The image below shows the first rows of the cars.xml file.
We can notice a few things about the XML file that SAS has generated:
- The file starts with the XML version and encoding.
- The root (i.e., first) element of an XML file created by SAS is always the <TABLE> tag.
- Each row of the dataset has its own tag. In this case, the <CARS> tag.
- The columns and data are stored between separated tags. For example, <MAKE>.
As you can see, the XML file does not contain formats, variable labels, and lengths. For example, the column invoice had a dollar-format in the CARS dataset but is unformatted in the XML file.
The unformatted values do come not as a surprise as the SAS log contains an explicit note.
If you want the XML file to have formats, then you need to convert the numeric values into character values first. For example, the SAS code below reads the column invoice and creates a new column invoice_fmt that contains the original value and the format. However, the new column is of type character instead of numeric.

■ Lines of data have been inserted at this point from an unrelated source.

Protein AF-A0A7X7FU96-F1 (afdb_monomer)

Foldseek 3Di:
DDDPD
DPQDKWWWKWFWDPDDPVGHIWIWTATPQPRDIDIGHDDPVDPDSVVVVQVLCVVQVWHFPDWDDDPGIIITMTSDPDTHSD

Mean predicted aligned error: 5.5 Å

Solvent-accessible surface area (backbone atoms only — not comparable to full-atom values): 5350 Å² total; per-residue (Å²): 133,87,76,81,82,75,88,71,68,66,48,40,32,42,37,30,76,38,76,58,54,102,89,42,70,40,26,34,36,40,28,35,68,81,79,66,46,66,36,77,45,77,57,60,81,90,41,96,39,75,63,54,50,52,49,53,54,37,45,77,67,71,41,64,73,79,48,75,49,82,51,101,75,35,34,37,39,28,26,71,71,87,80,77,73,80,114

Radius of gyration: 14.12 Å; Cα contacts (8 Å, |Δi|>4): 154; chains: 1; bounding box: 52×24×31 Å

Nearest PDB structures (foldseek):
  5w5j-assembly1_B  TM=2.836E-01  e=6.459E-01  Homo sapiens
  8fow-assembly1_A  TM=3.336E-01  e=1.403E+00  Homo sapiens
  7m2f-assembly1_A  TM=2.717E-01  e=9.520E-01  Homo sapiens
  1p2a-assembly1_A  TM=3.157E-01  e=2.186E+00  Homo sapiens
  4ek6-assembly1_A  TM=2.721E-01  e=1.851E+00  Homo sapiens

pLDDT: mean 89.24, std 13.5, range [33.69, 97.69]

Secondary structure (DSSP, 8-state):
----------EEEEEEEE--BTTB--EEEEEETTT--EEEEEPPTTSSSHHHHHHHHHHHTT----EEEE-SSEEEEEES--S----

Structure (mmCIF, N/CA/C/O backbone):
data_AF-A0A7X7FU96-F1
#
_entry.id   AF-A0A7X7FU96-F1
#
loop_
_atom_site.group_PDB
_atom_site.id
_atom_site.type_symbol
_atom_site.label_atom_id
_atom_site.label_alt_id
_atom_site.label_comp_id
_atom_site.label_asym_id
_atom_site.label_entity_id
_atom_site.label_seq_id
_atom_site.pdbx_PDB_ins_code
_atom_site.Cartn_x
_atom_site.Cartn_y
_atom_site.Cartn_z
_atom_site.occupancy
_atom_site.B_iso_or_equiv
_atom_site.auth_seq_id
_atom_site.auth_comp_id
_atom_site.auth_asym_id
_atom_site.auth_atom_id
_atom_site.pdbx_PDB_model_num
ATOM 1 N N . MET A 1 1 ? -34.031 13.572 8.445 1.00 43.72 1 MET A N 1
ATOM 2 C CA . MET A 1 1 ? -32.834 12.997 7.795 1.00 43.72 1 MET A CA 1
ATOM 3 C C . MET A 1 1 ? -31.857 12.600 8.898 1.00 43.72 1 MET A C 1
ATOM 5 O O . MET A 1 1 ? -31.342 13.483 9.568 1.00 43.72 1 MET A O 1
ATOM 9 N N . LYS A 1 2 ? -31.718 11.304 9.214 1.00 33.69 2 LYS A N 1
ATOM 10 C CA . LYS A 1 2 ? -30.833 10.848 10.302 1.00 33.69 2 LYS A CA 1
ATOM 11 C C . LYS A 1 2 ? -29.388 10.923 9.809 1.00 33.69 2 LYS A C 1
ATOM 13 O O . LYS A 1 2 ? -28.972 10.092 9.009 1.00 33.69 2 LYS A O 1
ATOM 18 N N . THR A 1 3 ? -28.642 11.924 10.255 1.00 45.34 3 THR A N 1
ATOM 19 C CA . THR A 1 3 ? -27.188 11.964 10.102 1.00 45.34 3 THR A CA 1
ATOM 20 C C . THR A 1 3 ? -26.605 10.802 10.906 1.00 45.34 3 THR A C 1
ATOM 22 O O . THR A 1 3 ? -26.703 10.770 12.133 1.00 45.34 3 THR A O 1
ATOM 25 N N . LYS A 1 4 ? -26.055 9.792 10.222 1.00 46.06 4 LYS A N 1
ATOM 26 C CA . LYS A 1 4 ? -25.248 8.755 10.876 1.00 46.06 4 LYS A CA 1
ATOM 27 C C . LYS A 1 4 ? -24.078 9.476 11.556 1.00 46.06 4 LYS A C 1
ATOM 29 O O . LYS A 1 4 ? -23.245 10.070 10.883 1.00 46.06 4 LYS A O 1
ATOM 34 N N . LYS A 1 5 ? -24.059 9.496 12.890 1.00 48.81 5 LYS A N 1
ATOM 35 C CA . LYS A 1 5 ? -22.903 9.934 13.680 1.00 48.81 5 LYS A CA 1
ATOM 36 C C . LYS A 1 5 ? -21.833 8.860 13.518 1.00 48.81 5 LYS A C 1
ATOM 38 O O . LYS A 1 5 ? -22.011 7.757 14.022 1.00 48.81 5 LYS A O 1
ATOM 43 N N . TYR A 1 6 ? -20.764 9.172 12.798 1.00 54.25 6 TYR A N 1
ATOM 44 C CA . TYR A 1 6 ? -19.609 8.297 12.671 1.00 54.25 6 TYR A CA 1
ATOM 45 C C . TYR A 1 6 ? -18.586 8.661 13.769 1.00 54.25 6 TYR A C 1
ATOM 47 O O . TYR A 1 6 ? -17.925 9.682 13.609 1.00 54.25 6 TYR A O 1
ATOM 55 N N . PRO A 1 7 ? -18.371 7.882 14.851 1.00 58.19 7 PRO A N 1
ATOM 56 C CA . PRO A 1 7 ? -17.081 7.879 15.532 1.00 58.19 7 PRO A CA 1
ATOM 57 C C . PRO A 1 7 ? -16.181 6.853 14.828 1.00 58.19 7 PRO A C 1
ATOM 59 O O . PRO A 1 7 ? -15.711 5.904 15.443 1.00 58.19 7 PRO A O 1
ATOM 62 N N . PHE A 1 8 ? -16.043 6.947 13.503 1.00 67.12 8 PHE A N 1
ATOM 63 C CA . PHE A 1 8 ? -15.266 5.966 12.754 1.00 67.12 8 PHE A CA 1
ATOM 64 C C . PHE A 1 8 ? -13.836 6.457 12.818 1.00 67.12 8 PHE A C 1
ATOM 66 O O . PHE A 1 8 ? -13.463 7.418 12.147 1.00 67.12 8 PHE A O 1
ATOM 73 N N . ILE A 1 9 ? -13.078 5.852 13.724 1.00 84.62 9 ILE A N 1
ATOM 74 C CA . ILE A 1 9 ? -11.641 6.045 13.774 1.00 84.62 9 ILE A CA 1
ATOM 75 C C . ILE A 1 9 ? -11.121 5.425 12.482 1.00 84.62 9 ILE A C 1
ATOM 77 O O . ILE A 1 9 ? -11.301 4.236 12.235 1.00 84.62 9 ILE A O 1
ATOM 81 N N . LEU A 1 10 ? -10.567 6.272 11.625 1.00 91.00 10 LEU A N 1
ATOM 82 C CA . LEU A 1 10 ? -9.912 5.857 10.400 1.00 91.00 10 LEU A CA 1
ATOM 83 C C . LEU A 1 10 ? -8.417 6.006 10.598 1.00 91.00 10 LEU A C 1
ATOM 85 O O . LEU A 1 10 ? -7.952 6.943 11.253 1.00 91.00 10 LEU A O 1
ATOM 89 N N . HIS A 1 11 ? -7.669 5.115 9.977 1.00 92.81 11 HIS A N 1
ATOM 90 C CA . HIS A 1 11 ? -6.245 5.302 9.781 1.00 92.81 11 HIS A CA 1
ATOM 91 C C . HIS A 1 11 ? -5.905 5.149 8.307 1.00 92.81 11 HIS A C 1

libname xml_file xml "/my_files/cars.xml"; data xml_file.cars; set sashelp.cars; invoice_fmt = put(invoice, dollar12.2); run;
Create an XML File with the ODS Statement in SAS
The second method to create XML files in SAS is by using the ODS statement.
ODS stands for Output Delivery System and formats reports nicely in a new file. Its main advantage is that ODS supports many types of documents that can be shared easily between different systems. For example, it can create HTML pages and generate PDF files.
You can also create an XML file from a SAS report with the ODS statement. The ODS statement creates an XML file of all SAS output that is generated between the ODS start and ODS close statement.
The ODS statement starts with the ODS keyword and the XML keyword. The latter keyword lets SAS know which type of document to create. The last part of the ODS statement is the FILE=-option. With this option, you define the location and name of the output file.
The example below demonstrates how to create an XML file of a SAS report.
ods xml file="/my_files/cars.xml"; proc print noobs data=sashelp.cars; run; ods xml close;
In this particular example, we use the PROC PRINT statement to generate a report of the CARS dataset. Because the PROC PRINT statement is between two ODS statements, SAS also converts the report into an XML file.
Notice that SAS needs the ODS XML CLOSE statement. If you omit this statement, SAS won’t create the XML file.
This image shows a part of the file we have created.
As you can see, the structure of the XML file generated by the ODS statement is completely different than the file the LIBNAME statement creates. As a result, the ODS statement is more focused on formatting and presenting data, whereas the LIBNAME statement is more used to create data that can be transferred easily between systems.